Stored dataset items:
━━━━━━━━━━━━━━━━

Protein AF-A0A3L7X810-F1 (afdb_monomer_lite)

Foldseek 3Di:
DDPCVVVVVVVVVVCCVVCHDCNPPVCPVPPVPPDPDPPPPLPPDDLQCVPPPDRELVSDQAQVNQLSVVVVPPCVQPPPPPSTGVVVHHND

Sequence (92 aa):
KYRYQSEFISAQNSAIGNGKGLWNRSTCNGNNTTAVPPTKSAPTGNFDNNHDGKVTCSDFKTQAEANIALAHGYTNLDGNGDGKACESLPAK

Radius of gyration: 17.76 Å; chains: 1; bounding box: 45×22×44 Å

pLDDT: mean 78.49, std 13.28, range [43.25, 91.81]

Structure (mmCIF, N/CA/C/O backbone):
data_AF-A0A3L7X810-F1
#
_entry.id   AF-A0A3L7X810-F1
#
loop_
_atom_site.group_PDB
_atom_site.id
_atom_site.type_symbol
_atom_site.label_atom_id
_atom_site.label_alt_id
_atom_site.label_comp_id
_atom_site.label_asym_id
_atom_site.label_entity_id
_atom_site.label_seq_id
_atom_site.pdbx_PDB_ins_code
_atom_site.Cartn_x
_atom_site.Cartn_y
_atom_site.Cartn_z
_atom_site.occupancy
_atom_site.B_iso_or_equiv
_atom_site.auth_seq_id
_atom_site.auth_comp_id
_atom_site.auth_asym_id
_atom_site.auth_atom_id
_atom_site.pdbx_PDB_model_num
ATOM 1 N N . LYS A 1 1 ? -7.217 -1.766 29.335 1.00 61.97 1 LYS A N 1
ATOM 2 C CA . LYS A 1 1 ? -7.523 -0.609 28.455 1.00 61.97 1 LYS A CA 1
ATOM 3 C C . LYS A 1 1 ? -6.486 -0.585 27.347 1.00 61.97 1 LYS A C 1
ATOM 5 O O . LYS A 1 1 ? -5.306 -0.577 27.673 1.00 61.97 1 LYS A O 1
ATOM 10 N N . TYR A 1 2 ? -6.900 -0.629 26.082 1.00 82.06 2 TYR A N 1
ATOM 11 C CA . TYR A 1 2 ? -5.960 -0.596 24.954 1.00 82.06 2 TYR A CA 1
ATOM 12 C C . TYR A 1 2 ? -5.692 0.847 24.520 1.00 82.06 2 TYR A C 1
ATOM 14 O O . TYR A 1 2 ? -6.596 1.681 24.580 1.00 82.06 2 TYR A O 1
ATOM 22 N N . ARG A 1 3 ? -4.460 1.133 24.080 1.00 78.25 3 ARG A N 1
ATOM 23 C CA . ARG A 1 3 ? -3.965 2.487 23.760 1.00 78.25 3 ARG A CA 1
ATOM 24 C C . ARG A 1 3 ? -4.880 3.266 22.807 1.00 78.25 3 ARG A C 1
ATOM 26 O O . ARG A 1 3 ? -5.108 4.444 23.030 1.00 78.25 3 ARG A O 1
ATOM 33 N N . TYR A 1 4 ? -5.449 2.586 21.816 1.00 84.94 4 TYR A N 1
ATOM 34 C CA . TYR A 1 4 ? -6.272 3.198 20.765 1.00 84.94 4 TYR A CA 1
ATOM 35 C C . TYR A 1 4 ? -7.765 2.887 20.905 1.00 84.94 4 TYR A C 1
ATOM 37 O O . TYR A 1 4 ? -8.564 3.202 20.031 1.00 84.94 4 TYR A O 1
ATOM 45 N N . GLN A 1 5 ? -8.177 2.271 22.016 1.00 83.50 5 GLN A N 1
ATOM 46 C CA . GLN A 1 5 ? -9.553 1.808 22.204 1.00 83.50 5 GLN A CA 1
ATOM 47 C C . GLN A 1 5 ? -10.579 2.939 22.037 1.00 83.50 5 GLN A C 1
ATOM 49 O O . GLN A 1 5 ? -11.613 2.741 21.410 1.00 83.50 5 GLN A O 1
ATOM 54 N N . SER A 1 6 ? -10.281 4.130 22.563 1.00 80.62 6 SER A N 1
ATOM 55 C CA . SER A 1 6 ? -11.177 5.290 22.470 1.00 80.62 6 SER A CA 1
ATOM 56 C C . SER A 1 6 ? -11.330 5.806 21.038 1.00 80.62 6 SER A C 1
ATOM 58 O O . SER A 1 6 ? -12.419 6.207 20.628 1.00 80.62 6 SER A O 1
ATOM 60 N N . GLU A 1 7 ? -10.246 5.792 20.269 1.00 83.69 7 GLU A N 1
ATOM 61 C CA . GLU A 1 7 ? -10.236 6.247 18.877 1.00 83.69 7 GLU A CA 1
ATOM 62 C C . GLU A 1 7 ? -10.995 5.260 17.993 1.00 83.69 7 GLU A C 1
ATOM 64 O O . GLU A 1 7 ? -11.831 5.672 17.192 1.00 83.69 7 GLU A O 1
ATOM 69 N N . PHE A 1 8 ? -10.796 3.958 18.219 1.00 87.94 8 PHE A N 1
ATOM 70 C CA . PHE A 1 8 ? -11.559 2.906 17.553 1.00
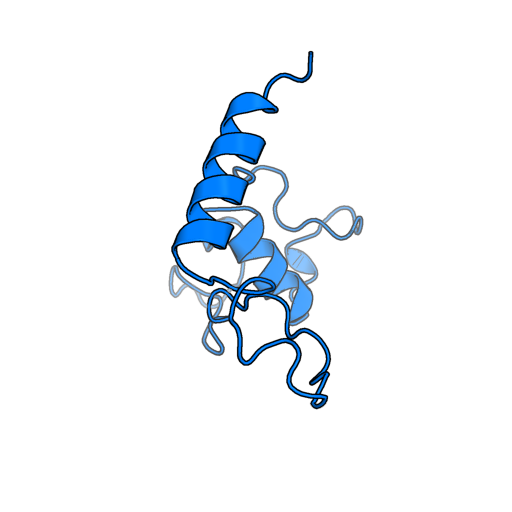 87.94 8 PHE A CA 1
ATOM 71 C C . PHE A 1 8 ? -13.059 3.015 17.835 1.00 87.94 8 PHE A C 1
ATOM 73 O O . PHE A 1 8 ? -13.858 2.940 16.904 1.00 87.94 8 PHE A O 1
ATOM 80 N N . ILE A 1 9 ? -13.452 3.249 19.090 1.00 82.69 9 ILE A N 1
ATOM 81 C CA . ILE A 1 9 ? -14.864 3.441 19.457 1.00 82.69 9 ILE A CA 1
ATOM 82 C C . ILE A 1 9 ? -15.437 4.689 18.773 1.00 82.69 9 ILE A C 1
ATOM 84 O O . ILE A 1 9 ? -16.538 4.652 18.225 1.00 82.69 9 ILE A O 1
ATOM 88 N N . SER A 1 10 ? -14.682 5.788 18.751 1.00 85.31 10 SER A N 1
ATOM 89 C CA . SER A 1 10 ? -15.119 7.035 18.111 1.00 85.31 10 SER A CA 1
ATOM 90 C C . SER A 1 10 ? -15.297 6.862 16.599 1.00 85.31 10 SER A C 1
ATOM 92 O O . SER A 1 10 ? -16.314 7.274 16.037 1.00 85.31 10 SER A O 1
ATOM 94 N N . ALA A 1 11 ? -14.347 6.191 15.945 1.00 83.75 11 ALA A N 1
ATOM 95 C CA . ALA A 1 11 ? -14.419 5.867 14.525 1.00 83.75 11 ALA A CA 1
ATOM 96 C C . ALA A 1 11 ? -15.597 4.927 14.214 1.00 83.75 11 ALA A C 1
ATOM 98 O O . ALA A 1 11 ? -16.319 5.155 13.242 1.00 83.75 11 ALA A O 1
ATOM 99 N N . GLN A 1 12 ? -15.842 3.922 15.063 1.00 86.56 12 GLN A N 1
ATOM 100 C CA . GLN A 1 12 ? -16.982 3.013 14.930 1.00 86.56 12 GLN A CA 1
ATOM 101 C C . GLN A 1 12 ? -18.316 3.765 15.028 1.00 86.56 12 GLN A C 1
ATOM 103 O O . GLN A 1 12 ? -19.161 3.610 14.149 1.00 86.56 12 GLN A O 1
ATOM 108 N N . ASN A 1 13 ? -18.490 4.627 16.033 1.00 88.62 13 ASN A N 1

━━━━━━━━━━━━━━━━

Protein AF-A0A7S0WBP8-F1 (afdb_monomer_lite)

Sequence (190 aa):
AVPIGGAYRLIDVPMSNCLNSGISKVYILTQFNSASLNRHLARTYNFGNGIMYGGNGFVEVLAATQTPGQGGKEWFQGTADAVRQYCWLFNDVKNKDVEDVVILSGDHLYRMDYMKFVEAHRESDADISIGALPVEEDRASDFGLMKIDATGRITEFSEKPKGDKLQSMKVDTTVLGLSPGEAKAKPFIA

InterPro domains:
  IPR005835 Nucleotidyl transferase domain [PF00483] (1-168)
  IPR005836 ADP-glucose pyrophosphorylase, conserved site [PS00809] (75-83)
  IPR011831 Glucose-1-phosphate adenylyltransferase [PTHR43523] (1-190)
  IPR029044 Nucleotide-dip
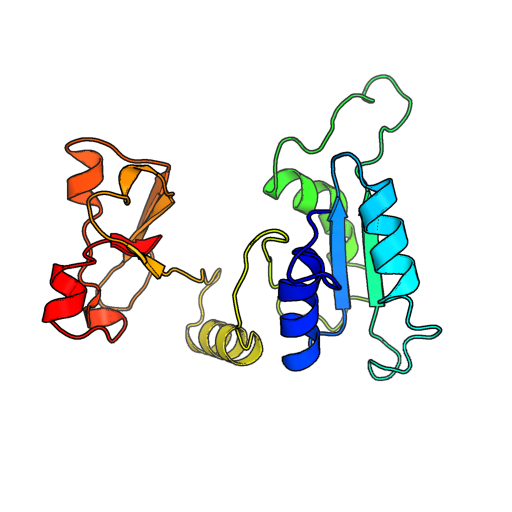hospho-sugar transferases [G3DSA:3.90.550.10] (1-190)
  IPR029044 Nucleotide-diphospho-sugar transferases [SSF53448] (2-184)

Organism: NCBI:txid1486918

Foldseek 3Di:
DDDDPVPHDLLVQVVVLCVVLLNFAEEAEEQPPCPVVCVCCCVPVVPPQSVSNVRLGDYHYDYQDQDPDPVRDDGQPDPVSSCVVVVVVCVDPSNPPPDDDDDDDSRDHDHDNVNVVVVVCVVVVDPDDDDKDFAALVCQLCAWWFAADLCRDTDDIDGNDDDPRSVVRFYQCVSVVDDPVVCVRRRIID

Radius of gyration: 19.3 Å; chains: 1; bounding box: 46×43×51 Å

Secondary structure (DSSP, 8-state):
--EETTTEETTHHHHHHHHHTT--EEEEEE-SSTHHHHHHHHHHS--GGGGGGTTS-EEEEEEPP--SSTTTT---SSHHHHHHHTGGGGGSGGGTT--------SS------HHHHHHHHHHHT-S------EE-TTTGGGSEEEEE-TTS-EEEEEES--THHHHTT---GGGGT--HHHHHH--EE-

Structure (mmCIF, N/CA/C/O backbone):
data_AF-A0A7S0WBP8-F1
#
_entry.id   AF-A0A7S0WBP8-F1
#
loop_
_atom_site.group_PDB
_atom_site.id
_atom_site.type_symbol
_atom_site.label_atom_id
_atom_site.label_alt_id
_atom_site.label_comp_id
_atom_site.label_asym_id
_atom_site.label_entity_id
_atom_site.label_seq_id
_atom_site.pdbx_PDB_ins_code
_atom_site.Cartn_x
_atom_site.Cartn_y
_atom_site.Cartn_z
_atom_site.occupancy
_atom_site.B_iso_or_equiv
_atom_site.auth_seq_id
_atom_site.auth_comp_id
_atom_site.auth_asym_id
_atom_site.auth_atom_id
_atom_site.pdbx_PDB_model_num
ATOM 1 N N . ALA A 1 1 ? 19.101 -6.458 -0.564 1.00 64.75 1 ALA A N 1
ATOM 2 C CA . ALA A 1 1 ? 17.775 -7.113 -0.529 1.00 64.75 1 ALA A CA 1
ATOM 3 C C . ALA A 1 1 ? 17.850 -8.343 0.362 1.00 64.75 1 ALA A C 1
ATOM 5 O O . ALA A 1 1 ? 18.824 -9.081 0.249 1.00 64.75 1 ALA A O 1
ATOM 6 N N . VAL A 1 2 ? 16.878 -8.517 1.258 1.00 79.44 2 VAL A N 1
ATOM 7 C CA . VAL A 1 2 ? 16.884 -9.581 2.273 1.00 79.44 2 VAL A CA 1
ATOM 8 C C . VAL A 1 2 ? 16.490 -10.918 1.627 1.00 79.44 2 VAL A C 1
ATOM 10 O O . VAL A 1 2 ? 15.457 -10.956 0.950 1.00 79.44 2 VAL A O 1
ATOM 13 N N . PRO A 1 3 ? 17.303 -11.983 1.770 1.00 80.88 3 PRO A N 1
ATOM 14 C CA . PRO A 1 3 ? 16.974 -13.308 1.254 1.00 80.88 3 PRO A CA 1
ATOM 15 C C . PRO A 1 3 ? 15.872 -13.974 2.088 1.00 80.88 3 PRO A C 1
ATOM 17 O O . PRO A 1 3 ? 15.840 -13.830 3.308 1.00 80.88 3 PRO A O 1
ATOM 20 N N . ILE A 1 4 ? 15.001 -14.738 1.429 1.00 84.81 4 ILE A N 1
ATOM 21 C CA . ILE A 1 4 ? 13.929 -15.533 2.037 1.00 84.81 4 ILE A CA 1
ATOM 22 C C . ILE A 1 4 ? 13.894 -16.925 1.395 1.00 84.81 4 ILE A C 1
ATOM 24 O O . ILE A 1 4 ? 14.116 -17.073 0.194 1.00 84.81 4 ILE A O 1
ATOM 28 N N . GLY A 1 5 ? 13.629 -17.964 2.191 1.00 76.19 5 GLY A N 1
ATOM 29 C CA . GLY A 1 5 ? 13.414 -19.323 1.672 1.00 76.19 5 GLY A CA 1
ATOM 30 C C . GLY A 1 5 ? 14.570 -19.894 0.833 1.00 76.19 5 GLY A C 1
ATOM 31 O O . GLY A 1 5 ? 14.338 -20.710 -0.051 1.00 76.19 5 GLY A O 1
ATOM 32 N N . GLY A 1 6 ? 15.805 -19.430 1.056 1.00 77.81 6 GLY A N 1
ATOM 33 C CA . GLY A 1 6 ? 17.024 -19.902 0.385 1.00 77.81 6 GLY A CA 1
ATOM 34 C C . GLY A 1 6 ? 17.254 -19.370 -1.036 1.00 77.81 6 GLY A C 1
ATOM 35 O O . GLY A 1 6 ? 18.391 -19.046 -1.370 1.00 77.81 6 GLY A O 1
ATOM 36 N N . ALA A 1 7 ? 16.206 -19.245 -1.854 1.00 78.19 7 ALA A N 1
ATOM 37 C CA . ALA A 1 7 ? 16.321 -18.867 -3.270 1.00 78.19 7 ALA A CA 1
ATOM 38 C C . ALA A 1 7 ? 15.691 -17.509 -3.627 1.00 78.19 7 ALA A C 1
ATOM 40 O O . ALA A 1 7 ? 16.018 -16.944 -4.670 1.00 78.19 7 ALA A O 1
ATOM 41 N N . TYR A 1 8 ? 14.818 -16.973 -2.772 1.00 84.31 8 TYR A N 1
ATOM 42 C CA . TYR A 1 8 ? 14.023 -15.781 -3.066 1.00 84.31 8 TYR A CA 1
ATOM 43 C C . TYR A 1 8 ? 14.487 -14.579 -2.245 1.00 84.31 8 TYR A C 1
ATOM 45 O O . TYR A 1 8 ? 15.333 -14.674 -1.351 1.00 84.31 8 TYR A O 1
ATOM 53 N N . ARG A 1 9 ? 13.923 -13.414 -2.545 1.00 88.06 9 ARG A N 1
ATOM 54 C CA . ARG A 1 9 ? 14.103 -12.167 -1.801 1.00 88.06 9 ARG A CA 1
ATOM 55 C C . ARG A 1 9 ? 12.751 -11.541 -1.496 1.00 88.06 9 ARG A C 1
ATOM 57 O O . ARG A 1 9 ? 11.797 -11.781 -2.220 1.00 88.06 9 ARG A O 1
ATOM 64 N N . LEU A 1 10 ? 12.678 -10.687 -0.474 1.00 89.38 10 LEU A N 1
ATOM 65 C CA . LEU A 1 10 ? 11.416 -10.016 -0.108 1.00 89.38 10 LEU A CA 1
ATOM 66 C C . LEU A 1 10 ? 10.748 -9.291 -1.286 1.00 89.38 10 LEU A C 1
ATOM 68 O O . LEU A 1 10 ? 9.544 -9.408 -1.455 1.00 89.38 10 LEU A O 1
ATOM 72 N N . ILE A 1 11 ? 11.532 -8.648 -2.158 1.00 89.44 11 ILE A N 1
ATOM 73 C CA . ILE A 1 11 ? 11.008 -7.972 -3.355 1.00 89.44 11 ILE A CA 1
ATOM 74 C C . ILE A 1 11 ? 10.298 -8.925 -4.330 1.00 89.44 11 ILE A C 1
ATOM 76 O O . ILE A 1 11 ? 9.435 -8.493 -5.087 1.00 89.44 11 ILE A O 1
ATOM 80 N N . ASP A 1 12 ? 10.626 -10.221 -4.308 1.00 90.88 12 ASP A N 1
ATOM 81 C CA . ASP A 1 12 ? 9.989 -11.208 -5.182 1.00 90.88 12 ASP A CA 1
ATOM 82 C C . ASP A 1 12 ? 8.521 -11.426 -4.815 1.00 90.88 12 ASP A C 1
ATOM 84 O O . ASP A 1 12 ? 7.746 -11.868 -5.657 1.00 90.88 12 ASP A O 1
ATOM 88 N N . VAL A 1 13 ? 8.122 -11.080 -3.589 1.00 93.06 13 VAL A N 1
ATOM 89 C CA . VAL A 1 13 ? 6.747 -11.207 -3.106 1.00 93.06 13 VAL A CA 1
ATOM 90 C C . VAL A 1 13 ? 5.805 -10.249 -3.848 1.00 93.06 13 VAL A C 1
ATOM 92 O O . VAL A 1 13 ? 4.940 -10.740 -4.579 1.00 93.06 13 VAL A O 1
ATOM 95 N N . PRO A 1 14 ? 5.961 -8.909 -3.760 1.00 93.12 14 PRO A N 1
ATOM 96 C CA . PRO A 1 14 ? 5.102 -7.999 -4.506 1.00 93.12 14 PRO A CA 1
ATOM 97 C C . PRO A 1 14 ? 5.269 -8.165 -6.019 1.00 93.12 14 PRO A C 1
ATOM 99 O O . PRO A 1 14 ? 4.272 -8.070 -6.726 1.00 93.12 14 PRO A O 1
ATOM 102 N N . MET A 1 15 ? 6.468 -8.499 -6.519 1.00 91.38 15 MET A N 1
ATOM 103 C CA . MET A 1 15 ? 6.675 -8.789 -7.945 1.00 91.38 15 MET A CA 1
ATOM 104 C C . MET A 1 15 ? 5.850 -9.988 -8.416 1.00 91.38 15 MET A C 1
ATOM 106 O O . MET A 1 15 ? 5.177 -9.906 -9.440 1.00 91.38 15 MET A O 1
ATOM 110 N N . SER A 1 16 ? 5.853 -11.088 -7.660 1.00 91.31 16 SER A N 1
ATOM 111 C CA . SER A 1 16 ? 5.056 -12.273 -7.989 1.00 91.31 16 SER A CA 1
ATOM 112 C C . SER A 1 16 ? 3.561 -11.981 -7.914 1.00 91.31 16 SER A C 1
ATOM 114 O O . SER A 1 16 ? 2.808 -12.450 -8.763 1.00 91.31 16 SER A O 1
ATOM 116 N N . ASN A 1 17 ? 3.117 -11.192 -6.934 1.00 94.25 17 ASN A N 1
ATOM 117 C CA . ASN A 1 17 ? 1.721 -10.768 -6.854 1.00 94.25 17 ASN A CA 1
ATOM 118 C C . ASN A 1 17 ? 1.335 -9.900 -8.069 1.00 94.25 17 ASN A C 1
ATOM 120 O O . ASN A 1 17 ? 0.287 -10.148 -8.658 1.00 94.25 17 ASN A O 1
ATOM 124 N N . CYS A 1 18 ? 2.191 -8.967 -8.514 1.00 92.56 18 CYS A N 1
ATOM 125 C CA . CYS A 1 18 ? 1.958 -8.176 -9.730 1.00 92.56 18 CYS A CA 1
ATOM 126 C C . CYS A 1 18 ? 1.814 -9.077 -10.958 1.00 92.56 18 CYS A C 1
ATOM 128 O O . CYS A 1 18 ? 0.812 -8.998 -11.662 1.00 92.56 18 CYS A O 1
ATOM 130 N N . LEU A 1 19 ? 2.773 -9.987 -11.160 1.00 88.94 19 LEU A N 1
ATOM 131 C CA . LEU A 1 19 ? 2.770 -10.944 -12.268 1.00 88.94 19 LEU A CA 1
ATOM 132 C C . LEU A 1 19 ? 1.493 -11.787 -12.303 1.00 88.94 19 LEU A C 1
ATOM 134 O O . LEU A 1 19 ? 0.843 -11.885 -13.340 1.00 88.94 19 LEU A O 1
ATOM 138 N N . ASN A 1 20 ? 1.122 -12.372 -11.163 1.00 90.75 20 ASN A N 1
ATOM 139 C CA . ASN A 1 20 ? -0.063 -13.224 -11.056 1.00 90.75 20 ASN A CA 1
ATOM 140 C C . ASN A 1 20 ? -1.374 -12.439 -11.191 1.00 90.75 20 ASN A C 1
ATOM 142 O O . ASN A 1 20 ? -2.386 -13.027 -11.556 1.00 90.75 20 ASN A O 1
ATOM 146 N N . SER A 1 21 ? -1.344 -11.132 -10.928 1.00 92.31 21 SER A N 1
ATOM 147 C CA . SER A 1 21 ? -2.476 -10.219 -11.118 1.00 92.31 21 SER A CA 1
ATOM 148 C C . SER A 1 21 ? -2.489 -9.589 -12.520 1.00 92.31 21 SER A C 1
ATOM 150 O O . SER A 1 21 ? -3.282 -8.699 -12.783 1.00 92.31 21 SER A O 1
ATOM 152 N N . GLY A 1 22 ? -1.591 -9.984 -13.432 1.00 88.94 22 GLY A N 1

━━━━━━━━━━━━━━━━

Look back at the data above. Transcribe exactly the lines starting at the line that contains "ATOM 14 C CA" and ending at the line that contains "ATOM 20 N N".

ATOM 14 C CA . PRO A 1 3 ? 16.974 -13.308 1.254 1.00 80.88 3 PRO A CA 1
ATOM 15 C C . PRO A 1 3 ? 15.872 -13.974 2.088 1.00 80.88 3 PRO A C 1
ATOM 17 O O . PRO A 1 3 ? 15.840 -13.830 3.308 1.00 80.88 3 PRO A O 1
ATOM 20 N N . ILE A 1 4 ? 15.001 -14.738 1.429 1.00 84.81 4 ILE A N 1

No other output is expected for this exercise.